NAFTA hearings start with Democratic lawmakers urging strong labor rules
Source: Reuters
Tue Jun 27, 2017 | 3:20pm EDT
By David Lawder | WASHINGTON
Two Democratic congressmen on Tuesday called on the Trump administration to demand strong labor provisions in its renegotiation of the North American Free Trade Agreement to reverse chronic wage erosion in Mexico.
At a public hearing in Washington tied to the imminent trade talks, U.S. representatives Sander Levin and Bill Pascrell, both members of the House Ways and Means Committee, said improved labor rights in Mexico was their top NAFTA priority.
"U.S. wages are being driven down by the depressed wages in Mexico," Levin said in testimony. "Why? Because the entire Mexican labor system is designed to prevent workers from obtaining their rights and bargaining for better wages and working conditions."

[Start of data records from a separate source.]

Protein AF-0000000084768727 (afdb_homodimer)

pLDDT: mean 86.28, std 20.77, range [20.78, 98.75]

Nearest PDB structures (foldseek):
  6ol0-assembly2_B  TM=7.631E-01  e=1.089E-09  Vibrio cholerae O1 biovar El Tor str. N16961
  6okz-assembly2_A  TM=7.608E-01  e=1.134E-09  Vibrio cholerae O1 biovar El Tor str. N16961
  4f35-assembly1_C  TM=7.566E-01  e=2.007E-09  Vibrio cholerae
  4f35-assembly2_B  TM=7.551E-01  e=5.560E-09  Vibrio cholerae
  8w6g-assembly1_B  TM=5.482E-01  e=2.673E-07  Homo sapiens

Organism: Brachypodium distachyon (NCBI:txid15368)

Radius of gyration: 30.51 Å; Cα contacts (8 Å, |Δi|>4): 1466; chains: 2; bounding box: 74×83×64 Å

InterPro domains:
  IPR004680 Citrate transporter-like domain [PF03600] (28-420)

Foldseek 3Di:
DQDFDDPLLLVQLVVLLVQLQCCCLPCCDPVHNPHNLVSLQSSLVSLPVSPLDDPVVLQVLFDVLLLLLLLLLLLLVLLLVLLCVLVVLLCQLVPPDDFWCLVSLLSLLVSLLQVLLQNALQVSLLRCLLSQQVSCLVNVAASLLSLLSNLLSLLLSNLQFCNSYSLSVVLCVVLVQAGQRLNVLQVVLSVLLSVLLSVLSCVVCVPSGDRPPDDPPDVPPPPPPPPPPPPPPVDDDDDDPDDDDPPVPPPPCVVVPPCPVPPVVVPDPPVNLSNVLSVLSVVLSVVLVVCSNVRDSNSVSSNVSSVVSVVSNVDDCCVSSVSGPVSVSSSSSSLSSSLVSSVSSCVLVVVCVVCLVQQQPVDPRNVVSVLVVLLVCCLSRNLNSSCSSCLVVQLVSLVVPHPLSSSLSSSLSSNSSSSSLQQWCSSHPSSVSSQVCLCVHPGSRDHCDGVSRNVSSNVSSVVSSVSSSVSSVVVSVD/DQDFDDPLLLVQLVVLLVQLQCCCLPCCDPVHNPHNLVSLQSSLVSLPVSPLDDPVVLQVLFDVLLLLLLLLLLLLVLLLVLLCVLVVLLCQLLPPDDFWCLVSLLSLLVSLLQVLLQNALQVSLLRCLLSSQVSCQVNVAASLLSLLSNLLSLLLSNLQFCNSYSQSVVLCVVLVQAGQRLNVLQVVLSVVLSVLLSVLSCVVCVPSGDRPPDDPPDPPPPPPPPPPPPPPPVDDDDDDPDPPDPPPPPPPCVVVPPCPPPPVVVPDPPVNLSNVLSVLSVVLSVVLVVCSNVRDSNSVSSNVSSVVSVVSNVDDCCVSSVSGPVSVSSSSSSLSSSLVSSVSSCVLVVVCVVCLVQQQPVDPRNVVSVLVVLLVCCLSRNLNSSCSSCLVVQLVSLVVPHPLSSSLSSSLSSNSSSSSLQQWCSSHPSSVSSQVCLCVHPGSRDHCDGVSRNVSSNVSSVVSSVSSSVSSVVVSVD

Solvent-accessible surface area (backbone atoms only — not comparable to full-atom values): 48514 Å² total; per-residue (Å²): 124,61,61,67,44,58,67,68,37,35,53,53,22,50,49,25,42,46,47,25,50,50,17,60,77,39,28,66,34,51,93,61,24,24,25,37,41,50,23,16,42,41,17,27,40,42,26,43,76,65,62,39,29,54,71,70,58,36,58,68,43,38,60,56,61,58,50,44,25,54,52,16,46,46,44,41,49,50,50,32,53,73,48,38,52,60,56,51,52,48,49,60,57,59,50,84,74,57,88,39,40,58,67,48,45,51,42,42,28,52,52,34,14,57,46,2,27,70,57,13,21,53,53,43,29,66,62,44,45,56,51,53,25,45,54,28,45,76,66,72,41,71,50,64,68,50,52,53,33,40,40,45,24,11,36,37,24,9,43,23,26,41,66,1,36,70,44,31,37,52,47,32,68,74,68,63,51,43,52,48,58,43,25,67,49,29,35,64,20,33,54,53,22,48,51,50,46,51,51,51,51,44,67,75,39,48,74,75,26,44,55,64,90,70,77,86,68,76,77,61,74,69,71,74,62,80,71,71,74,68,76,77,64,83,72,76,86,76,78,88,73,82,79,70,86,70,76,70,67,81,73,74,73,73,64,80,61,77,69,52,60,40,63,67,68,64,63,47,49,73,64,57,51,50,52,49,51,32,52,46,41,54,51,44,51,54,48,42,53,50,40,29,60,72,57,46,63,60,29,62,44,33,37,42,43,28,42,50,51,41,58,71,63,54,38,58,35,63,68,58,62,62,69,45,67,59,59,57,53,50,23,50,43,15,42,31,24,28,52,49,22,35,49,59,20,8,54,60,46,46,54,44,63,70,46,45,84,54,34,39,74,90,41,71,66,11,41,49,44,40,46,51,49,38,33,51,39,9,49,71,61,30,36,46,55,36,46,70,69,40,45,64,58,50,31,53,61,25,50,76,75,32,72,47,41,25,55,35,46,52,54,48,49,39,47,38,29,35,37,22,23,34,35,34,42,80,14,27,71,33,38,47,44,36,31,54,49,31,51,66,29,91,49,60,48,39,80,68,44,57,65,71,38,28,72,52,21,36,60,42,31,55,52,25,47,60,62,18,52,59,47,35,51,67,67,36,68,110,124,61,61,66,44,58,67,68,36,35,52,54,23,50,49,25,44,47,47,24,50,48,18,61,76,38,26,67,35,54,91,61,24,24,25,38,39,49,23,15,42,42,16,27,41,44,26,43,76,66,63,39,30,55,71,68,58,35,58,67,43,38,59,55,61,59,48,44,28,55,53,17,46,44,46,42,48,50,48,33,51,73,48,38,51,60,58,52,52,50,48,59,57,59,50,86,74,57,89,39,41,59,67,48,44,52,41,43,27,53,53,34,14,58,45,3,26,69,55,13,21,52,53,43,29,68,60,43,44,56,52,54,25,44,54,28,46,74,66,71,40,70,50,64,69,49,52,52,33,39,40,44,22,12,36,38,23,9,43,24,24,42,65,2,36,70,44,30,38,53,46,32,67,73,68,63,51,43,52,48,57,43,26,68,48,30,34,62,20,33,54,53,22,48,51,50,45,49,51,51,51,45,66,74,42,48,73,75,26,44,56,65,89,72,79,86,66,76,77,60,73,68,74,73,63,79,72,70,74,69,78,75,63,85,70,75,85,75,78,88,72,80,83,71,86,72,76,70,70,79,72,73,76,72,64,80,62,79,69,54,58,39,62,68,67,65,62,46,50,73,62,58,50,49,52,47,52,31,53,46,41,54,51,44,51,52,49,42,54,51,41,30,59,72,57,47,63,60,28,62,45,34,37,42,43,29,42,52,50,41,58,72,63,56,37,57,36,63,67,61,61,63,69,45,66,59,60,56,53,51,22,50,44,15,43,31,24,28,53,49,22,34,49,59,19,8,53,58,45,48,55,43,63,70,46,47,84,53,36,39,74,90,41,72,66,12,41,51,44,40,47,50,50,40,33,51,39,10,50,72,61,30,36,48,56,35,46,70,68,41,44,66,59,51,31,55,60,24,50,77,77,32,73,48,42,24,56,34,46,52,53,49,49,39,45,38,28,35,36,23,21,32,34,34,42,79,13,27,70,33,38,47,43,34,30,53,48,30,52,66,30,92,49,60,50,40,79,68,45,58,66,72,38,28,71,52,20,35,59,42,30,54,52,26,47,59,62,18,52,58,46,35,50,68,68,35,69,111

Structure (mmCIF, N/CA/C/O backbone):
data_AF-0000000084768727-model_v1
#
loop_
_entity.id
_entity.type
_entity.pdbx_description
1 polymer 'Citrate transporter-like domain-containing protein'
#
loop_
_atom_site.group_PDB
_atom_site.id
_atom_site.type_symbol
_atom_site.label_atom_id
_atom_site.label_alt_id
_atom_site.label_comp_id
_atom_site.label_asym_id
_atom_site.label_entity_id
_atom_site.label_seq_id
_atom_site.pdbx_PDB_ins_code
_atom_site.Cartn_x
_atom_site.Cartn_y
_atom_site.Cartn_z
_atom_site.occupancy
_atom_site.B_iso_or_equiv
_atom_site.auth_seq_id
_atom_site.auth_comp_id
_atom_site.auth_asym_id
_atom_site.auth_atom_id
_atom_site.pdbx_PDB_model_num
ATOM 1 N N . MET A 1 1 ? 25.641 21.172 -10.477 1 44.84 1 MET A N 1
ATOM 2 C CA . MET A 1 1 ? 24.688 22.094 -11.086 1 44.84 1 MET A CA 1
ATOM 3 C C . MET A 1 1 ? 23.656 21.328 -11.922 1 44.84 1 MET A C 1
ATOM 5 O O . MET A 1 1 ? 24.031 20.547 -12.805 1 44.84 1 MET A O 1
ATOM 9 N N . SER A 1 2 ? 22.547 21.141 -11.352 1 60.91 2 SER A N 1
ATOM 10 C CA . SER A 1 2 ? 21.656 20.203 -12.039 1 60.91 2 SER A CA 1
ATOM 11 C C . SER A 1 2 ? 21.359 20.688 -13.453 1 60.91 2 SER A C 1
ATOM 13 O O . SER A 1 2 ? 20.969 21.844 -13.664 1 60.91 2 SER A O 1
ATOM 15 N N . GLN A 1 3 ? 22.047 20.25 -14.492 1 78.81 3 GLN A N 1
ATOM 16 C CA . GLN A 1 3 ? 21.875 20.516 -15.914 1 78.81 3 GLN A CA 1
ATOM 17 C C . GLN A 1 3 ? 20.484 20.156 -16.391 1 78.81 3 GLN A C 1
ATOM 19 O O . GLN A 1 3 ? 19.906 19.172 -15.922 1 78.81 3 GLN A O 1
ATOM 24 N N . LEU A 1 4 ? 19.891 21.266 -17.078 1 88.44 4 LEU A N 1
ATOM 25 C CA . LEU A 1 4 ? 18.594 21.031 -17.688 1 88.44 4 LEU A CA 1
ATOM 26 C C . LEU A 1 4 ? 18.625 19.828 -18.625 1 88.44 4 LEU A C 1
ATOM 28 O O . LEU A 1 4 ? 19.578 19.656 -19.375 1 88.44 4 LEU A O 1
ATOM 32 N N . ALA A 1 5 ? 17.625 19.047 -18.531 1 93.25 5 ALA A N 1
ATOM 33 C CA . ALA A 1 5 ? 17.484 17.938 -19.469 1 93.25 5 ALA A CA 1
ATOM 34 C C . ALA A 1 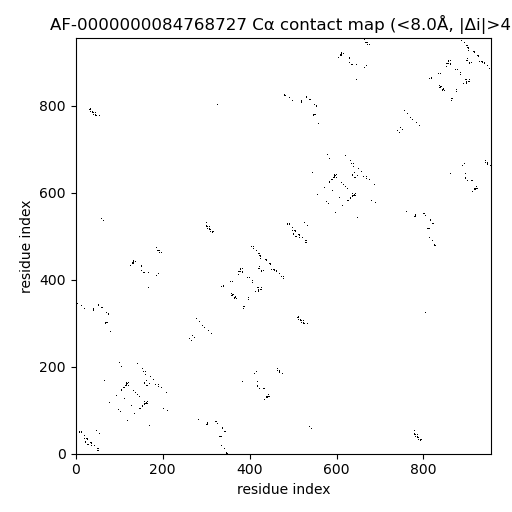5 ? 17.078 18.438 -20.859 1 93.25 5 ALA A C 1
ATOM 36 O O . ALA A 1 5 ? 17.078 19.641 -21.109 1 93.25 5 ALA A O 1
ATOM 37 N N . SER A 1 6 ? 16.906 17.531 -21.844 1 94.31 6 SER A N 1
ATOM 38 C CA . SER A 1 6 ? 16.469 17.891 -23.188 1 94.31 6 SER A CA 1
ATOM 39 C C . SER A 1 6 ? 15.125 18.609 -23.156 1 94.31 6 SER A C 1
ATOM 41 O O . SER A 1 6 ? 14.328 18.406 -22.234 1 94.31 6 SER A O 1
ATOM 43 N N . LEU A 1 7 ? 14.945 19.516 -24.047 1 93.38 7 LEU A N 1
ATOM 44 C CA . LEU A 1 7 ? 13.766 20.359 -24.094 1 93.38 7 LEU A CA 1
ATOM 45 C C . LEU A 1 7 ? 12.492 19.531 -24.047 1 93.38 7 LEU A C 1
ATOM 47 O O . LEU A 1 7 ? 11.57 19.828 -23.281 1 93.38 7 LEU A O 1
ATOM 51 N N . PRO A 1 8 ? 12.414 18.484 -24.875 1 95 8 PRO A N 1
ATOM 52 C CA . PRO A 1 8 ? 11.203 17.672 -24.781 1 95 8 PRO A CA 1
ATOM 53 C C . PRO A 1 8 ? 10.992 17.078 -23.391 1 95 8 PRO A C 1
ATOM 55 O O . PRO A 1 8 ? 9.859 17.016 -22.906 1 95 8 PRO A O 1
ATOM 58 N N . LYS A 1 9 ? 12.023 16.656 -22.781 1 95.75 9 LYS A N 1
ATOM 59 C CA . LYS A 1 9 ? 11.93 16.094 -21.438 1 95.75 9 LYS A CA 1
ATOM 60 C C . LYS A 1 9 ? 11.461 17.141 -20.422 1 95.75 9 LYS A C 1
ATOM 62 O O . LYS A 1 9 ? 10.672 16.828 -19.531 1 95.75 9 LYS A O 1
ATOM 67 N N . VAL A 1 10 ? 11.953 18.328 -20.547 1 96.5 10 VAL A N 1
ATOM 68 C CA . VAL A 1 10 ? 11.562 19.406 -19.656 1 96.5 10 VAL A CA 1
ATOM 69 C C . VAL A 1 10 ? 10.086 19.75 -19.859 1 96.5 10 VAL A C 1
ATOM 71 O O . VAL A 1 10 ? 9.336 19.891 -18.906 1 96.5 10 VAL A O 1
ATOM 74 N N . ILE A 1 11 ? 9.648 19.828 -21.109 1 97.25 11 ILE A N 1
ATOM 75 C CA . ILE A 1 11 ? 8.281 20.219 -21.422 1 97.25 11 ILE A CA 1
ATOM 76 C C . ILE A 1 11 ? 7.316 19.109 -20.984 1 97.25 11 ILE A C 1
ATOM 78 O O . ILE A 1 11 ? 6.336 19.391 -20.281 1 97.25 11 ILE A O 1
ATOM 82 N N . LEU A 1 12 ? 7.625 17.891 -21.312 1 97.56 12 LEU A N 1
ATOM 83 C CA . LEU A 1 12 ? 6.742 16.781 -20.984 1 97.56 12 LEU A CA 1
ATOM 84 C C . LEU A 1 12 ? 6.75 16.484 -19.5 1 97.56 12 LEU A C 1
ATOM 86 O O . LEU A 1 12 ? 5.719 16.125 -18.922 1 97.56 12 LEU A O 1
ATOM 90 N N . GLY A 1 13 ? 7.953 16.578 -18.922 1 97.62 13 GLY A N 1
ATOM 91 C CA . GLY A 1 13 ? 8.031 16.422 -17.469 1 97.62 13 GLY A CA 1
ATOM 92 C C . GLY A 1 13 ? 7.254 17.484 -16.719 1 97.62 13 GLY A C 1
ATOM 93 O O . GLY A 1 13 ? 6.551 17.188 -15.75 1 97.62 13 GLY A O 1
ATOM 94 N N . SER A 1 14 ? 7.32 18.719 -17.156 1 97.06 14 SER A N 1
ATOM 95 C CA . SER A 1 14 ? 6.59 19.812 -16.531 1 97.06 14 SER A CA 1
ATOM 96 C C . SER A 1 14 ? 5.086 19.672 -16.734 1 97.06 14 SER A C 1
ATOM 98 O O . SER A 1 14 ? 4.301 19.984 -15.844 1 97.06 14 SER A O 1
ATOM 100 N N . ALA A 1 15 ? 4.738 19.234 -17.891 1 97.56 15 ALA A N 1
ATOM 101 C CA . ALA A 1 15 ? 3.324 19 -18.156 1 97.56 15 ALA A CA 1
ATOM 102 C C . ALA A 1 15 ? 2.771 17.906 -17.25 1 97.56 15 ALA A C 1
ATOM 104 O O . ALA A 1 15 ? 1.657 18.031 -16.734 1 97.56 15 ALA A O 1
ATOM 105 N N . SER A 1 16 ? 3.529 16.812 -17.109 1 97.69 16 SER A N 1
ATOM 106 C CA . SER A 1 16 ? 3.123 15.727 -16.219 1 97.69 16 SER A CA 1
ATOM 107 C C . SER A 1 16 ? 2.98 16.219 -14.773 1 97.69 16 SER A C 1
ATOM 109 O O . SER A 1 16 ? 2.018 15.867 -14.086 1 97.69 16 SER A O 1
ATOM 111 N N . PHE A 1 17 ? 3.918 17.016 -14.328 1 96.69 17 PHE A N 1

Levin, citing a wage figure of about $2 an hour for Mexican auto plant workers versus about $28 for the United States, said that NAFTA must be modernized to ensure that Mexican workers have a true right to collective bargaining, replacing the current Mexican system of labor conciliation and arbitration boards. Negotiated in the early 1990s by the United States, Canada and Mexico, NAFTA lacks enforceable labor provisions.